[[ Record set open ]]

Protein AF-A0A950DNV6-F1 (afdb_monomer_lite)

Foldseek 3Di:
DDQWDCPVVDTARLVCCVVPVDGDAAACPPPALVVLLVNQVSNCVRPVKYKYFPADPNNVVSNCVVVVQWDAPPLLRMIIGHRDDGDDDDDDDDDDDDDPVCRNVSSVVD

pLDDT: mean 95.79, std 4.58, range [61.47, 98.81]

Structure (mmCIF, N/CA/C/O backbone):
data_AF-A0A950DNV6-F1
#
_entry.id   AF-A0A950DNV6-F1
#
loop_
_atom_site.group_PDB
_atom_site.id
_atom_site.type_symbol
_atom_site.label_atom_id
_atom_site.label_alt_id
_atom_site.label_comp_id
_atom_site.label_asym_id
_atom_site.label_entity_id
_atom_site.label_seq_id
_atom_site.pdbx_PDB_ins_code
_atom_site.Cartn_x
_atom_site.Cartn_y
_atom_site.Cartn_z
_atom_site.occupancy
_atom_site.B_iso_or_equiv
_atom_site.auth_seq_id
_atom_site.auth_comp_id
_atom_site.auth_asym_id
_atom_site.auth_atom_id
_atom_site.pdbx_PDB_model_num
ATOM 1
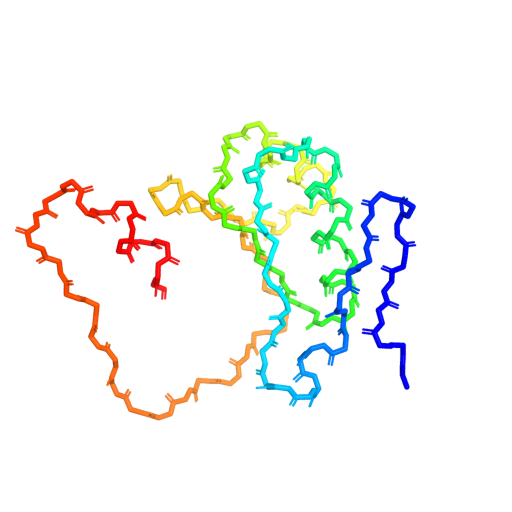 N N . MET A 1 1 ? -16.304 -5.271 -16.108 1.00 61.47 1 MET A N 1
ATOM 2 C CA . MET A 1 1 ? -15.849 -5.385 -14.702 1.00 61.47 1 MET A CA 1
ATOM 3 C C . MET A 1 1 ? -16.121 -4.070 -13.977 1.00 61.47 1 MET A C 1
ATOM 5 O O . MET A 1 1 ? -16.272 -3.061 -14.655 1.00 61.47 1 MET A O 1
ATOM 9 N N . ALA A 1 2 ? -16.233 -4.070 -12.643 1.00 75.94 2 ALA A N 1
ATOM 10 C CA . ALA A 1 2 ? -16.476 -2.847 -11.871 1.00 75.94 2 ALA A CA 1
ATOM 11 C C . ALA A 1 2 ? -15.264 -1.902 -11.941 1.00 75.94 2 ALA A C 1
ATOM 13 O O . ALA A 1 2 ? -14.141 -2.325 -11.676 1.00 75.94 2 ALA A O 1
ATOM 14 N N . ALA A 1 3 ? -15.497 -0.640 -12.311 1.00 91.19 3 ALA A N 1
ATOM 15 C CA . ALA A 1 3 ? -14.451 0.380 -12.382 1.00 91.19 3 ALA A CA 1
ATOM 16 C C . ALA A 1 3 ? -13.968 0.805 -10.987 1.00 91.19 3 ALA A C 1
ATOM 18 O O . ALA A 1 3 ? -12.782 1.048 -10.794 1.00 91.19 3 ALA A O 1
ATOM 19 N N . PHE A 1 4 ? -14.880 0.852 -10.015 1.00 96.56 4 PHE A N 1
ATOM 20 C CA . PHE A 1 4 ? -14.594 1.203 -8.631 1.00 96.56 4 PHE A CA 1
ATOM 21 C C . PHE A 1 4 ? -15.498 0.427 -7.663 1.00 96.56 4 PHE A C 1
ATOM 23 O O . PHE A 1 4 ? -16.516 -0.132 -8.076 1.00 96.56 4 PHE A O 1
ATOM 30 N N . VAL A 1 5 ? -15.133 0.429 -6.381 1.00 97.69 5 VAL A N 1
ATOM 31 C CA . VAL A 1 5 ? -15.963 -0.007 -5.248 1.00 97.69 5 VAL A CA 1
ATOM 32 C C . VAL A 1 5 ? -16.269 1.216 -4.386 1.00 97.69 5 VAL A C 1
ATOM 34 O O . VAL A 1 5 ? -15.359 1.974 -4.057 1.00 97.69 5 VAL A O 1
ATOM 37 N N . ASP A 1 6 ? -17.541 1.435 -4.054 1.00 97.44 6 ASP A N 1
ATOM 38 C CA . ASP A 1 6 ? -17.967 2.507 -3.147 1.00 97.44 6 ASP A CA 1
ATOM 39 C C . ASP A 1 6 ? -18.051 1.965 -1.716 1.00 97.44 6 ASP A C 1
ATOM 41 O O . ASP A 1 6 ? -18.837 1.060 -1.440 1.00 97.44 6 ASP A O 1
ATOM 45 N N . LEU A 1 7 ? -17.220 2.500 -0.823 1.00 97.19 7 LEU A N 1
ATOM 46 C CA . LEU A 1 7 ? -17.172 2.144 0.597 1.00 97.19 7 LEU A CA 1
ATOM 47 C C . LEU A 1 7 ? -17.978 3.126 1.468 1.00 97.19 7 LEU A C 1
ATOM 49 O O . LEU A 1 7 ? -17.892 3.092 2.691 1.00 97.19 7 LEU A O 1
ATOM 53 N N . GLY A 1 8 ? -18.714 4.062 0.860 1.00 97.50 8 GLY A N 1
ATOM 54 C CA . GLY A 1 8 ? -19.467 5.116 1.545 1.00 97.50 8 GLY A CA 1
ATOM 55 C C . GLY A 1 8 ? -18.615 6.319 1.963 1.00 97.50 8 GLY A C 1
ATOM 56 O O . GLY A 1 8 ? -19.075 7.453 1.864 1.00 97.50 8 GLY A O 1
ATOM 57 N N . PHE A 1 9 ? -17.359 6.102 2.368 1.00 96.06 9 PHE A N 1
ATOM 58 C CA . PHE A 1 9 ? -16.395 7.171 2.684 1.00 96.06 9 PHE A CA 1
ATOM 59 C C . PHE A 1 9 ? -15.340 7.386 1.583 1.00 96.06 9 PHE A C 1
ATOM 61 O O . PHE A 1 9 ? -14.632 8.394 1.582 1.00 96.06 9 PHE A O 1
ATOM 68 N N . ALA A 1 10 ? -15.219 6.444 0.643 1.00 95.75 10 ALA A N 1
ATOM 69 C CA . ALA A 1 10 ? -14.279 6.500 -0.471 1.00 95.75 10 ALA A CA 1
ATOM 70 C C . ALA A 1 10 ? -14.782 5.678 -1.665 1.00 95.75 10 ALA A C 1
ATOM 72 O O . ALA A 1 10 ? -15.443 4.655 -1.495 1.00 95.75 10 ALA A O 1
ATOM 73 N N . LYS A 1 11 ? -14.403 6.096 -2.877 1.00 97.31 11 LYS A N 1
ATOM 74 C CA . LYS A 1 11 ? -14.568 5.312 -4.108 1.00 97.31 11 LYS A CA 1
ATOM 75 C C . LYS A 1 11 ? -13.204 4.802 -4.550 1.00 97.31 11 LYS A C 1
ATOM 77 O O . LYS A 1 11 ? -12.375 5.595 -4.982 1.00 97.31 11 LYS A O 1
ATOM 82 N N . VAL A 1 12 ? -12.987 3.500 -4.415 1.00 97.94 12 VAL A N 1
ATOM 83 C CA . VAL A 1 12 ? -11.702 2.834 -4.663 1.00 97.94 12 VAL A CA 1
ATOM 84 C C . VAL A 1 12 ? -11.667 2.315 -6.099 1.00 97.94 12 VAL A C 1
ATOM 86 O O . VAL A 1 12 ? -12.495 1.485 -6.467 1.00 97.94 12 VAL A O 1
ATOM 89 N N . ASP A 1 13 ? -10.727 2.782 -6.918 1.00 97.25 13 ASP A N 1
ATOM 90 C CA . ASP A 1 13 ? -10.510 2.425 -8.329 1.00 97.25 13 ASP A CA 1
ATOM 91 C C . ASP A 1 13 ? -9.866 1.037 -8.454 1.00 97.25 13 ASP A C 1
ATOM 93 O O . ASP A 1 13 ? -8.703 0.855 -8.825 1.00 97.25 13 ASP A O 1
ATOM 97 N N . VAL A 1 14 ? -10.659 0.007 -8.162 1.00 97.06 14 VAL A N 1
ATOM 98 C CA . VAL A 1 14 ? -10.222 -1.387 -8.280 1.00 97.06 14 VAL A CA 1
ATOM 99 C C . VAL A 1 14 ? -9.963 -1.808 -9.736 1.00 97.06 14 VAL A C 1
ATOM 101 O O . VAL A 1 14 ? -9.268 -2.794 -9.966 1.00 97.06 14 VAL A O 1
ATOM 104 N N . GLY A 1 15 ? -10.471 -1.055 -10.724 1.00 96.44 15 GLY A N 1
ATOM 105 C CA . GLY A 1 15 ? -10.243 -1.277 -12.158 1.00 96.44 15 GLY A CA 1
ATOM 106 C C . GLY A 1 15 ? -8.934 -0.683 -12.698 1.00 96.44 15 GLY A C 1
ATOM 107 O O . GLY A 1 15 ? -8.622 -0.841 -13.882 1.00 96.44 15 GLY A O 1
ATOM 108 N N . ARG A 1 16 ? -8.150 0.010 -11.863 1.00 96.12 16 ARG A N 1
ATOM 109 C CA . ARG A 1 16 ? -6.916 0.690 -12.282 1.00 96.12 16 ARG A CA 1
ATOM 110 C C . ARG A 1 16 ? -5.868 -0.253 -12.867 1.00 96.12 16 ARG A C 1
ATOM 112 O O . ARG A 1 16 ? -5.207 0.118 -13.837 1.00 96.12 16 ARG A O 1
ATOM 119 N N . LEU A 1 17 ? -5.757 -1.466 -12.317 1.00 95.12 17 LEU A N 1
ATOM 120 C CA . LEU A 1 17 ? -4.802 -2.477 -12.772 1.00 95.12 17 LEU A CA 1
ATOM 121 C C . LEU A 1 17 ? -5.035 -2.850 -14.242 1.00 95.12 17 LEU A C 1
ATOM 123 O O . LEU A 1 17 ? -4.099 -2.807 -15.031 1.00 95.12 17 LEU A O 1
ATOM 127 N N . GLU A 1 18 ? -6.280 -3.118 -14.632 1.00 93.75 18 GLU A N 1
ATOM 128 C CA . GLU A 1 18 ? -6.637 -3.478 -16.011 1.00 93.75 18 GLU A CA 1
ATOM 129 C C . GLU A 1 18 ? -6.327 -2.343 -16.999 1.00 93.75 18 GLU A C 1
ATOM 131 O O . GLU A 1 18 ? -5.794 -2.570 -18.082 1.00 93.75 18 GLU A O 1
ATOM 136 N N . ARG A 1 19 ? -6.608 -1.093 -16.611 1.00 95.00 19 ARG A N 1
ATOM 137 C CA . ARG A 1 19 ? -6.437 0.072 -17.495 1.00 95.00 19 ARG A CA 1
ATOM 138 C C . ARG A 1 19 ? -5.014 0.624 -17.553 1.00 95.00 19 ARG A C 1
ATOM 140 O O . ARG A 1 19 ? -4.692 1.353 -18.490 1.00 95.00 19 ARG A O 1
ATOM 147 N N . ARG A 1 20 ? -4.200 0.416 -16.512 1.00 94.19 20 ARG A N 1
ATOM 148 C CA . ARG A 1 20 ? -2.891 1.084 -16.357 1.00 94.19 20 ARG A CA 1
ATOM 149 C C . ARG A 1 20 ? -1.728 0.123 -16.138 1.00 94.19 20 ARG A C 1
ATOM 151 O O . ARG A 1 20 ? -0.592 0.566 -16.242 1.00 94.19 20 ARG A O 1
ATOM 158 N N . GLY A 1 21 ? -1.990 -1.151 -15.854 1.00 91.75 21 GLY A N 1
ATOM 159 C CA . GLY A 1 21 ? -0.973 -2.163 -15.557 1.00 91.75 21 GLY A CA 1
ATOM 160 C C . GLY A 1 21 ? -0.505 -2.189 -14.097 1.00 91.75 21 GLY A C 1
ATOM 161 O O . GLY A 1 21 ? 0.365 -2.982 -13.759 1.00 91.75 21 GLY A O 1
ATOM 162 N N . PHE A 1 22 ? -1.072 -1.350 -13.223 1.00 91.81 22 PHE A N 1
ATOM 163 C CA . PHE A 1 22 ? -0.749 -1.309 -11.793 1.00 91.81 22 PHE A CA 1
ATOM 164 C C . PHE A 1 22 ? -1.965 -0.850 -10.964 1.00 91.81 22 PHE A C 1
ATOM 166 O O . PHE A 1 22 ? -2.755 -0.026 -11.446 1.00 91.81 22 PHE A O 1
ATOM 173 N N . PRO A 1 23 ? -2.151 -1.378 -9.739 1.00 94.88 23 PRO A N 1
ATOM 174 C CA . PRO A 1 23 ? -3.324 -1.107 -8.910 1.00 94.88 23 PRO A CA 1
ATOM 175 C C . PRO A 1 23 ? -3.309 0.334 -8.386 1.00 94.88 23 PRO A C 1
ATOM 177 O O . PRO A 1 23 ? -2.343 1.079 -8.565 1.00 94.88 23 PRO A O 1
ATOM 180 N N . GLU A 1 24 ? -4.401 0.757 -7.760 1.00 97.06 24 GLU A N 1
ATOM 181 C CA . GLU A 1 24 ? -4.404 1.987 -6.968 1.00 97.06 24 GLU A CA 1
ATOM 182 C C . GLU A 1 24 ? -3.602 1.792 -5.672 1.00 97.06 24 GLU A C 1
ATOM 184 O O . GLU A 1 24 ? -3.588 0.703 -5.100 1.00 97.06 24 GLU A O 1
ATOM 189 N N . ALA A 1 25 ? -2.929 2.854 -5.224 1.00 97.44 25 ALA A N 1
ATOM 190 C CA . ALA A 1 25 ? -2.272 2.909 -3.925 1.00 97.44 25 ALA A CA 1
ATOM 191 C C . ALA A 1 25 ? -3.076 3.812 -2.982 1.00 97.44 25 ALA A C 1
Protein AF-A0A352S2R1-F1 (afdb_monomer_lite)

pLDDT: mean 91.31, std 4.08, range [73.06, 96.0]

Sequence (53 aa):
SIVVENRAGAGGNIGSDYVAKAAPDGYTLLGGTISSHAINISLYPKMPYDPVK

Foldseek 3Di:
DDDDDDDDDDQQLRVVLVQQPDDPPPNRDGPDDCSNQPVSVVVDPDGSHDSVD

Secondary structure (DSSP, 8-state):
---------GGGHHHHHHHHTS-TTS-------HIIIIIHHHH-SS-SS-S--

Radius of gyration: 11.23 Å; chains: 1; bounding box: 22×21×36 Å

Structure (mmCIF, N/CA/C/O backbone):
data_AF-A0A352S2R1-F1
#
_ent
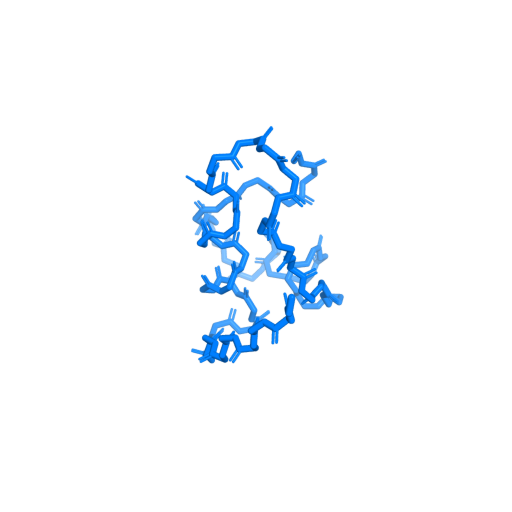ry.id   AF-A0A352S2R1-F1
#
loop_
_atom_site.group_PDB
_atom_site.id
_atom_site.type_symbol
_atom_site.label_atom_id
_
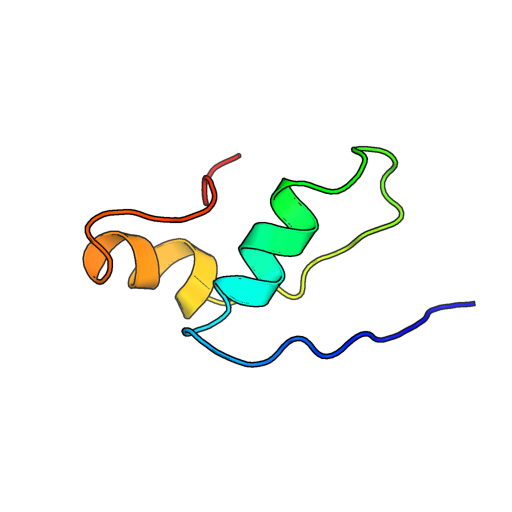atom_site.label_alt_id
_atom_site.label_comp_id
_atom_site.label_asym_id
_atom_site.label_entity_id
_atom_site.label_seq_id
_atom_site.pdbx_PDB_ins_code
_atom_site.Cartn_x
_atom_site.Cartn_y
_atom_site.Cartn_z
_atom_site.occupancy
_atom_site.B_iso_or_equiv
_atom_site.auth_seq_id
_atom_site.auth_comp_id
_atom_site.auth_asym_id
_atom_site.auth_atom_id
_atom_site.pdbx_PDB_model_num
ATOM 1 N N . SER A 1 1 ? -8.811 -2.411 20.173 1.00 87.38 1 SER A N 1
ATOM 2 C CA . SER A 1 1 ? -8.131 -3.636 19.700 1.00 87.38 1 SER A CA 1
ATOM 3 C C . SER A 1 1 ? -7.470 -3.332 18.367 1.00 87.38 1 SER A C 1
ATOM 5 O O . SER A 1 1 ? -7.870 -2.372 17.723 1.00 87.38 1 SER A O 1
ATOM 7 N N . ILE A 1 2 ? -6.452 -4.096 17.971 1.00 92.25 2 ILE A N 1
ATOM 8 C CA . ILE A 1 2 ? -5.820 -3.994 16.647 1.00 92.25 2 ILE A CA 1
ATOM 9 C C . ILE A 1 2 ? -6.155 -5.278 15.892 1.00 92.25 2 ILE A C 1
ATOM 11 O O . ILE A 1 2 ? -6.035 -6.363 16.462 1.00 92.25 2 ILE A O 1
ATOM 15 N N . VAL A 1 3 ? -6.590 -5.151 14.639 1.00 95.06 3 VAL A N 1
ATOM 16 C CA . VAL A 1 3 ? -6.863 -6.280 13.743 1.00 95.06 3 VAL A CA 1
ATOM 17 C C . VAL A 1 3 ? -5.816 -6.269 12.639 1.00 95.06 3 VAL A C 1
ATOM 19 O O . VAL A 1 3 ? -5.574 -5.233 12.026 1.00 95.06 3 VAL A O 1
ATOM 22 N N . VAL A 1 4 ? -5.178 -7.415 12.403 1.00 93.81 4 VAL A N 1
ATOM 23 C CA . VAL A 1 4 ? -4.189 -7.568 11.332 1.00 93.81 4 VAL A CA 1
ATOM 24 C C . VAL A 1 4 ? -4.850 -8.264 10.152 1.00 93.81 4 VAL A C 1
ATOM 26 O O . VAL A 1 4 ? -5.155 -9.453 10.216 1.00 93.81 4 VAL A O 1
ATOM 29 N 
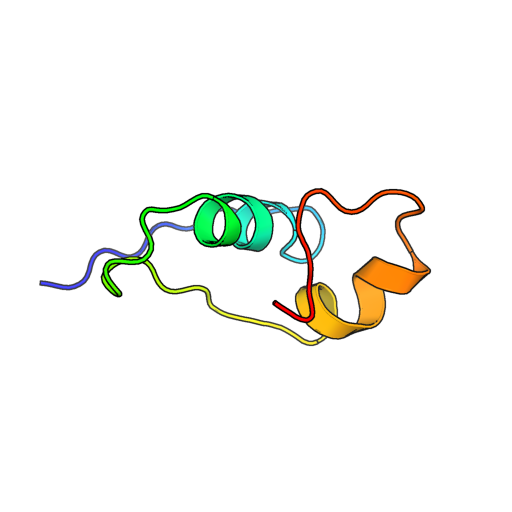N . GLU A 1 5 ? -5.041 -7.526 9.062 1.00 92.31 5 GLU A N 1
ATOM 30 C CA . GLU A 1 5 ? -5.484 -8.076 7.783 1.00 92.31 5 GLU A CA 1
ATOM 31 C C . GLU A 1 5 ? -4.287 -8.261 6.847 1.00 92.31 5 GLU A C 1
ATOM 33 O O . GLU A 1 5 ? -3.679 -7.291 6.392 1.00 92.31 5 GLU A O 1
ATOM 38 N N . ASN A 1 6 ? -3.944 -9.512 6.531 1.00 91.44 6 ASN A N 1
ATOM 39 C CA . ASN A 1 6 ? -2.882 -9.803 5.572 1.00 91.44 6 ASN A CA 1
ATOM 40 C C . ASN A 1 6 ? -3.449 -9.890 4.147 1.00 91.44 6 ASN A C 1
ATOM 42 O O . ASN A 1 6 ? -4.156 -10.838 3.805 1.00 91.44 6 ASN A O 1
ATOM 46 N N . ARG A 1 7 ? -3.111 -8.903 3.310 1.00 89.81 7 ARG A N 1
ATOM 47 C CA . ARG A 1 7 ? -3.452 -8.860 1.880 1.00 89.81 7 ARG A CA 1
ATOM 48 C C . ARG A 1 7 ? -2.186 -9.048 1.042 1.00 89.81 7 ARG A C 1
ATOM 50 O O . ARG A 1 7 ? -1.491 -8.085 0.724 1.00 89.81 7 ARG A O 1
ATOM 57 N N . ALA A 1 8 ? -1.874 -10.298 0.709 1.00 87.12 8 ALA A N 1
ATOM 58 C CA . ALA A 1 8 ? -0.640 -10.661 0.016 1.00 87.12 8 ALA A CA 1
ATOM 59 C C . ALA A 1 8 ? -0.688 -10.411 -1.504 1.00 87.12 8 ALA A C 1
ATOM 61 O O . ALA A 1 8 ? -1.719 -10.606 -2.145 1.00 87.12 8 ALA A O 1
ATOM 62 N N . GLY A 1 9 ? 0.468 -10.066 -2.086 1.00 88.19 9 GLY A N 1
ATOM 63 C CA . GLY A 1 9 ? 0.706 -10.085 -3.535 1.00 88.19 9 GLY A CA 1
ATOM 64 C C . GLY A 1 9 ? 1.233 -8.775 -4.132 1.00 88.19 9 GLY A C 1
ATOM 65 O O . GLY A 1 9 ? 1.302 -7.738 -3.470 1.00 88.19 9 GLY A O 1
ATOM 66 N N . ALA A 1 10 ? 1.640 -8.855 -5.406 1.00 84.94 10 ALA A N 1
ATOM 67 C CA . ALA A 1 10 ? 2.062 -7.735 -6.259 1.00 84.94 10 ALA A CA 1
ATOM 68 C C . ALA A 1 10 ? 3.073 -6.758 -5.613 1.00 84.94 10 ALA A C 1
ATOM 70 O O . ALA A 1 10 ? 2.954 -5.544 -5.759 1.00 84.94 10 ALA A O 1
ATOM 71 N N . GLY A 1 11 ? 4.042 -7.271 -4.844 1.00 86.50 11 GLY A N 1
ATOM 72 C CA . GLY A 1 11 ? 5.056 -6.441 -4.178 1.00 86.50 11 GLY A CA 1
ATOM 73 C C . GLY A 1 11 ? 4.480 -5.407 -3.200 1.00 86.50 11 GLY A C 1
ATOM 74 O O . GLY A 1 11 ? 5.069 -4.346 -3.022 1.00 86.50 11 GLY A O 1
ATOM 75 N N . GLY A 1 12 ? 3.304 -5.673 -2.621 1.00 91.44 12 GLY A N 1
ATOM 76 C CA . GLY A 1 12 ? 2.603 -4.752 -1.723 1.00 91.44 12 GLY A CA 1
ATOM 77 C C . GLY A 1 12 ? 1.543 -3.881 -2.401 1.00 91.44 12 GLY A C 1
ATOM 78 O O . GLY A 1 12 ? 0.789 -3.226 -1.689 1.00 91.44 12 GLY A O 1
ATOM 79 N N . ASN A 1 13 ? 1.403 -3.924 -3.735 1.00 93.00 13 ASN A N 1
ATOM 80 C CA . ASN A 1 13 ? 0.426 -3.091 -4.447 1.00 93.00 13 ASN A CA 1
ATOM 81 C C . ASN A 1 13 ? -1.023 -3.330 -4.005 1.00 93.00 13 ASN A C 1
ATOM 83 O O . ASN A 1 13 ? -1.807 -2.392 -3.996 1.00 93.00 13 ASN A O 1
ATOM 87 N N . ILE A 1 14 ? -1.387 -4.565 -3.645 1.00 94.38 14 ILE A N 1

[[ Record set closed ]]

• **Required action**
Using the records above, restate word for word the lines from the one with "ATOM 34 O O" through the one with "ATOM 54 C CA", both included.

• **Result**
ATOM 34 O O . VAL A 1 5 ? -15.359 1.974 -4.057 1.00 97.69 5 VAL A O 1
ATOM 37 N N . ASP A 1 6 ? -17.541 1.435 -4.054 1.00 97.44 6 ASP A N 1
ATOM 38 C CA . ASP A 1 6 ? -17.967 2.507 -3.147 1.00 97.44 6 ASP A CA 1
ATOM 39 C C . ASP A 1 6 ? -18.051 1.965 -1.716 1.00 97.44 6 ASP A C 1
ATOM 41 O O . ASP A 1 6 ? -18.837 1.060 -1.440 1.00 97.44 6 ASP A O 1
ATOM 45 N N . LEU A 1 7 ? -17.220 2.500 -0.823 1.00 97.19 7 LEU A N 1
ATOM 46 C CA . LEU A 1 7 ? -17.172 2.144 0.597 1.00 97.19 7 LEU A CA 1
ATOM 47 C C . LEU A 1 7 ? -17.978 3.126 1.468 1.00 97.19 7 LEU A C 1
ATOM 49 O O . LEU A 1 7 ? -17.892 3.092 2.691 1.00 97.19 7 LEU A O 1
ATOM 53 N N . GLY A 1 8 ? -18.714 4.062 0.860 1.00 97.50 8 GLY A N 1
ATOM 54 C CA . GLY A 1 8 ? -19.467 5.116 1.545 1.00 97.50 8 GLY A CA 1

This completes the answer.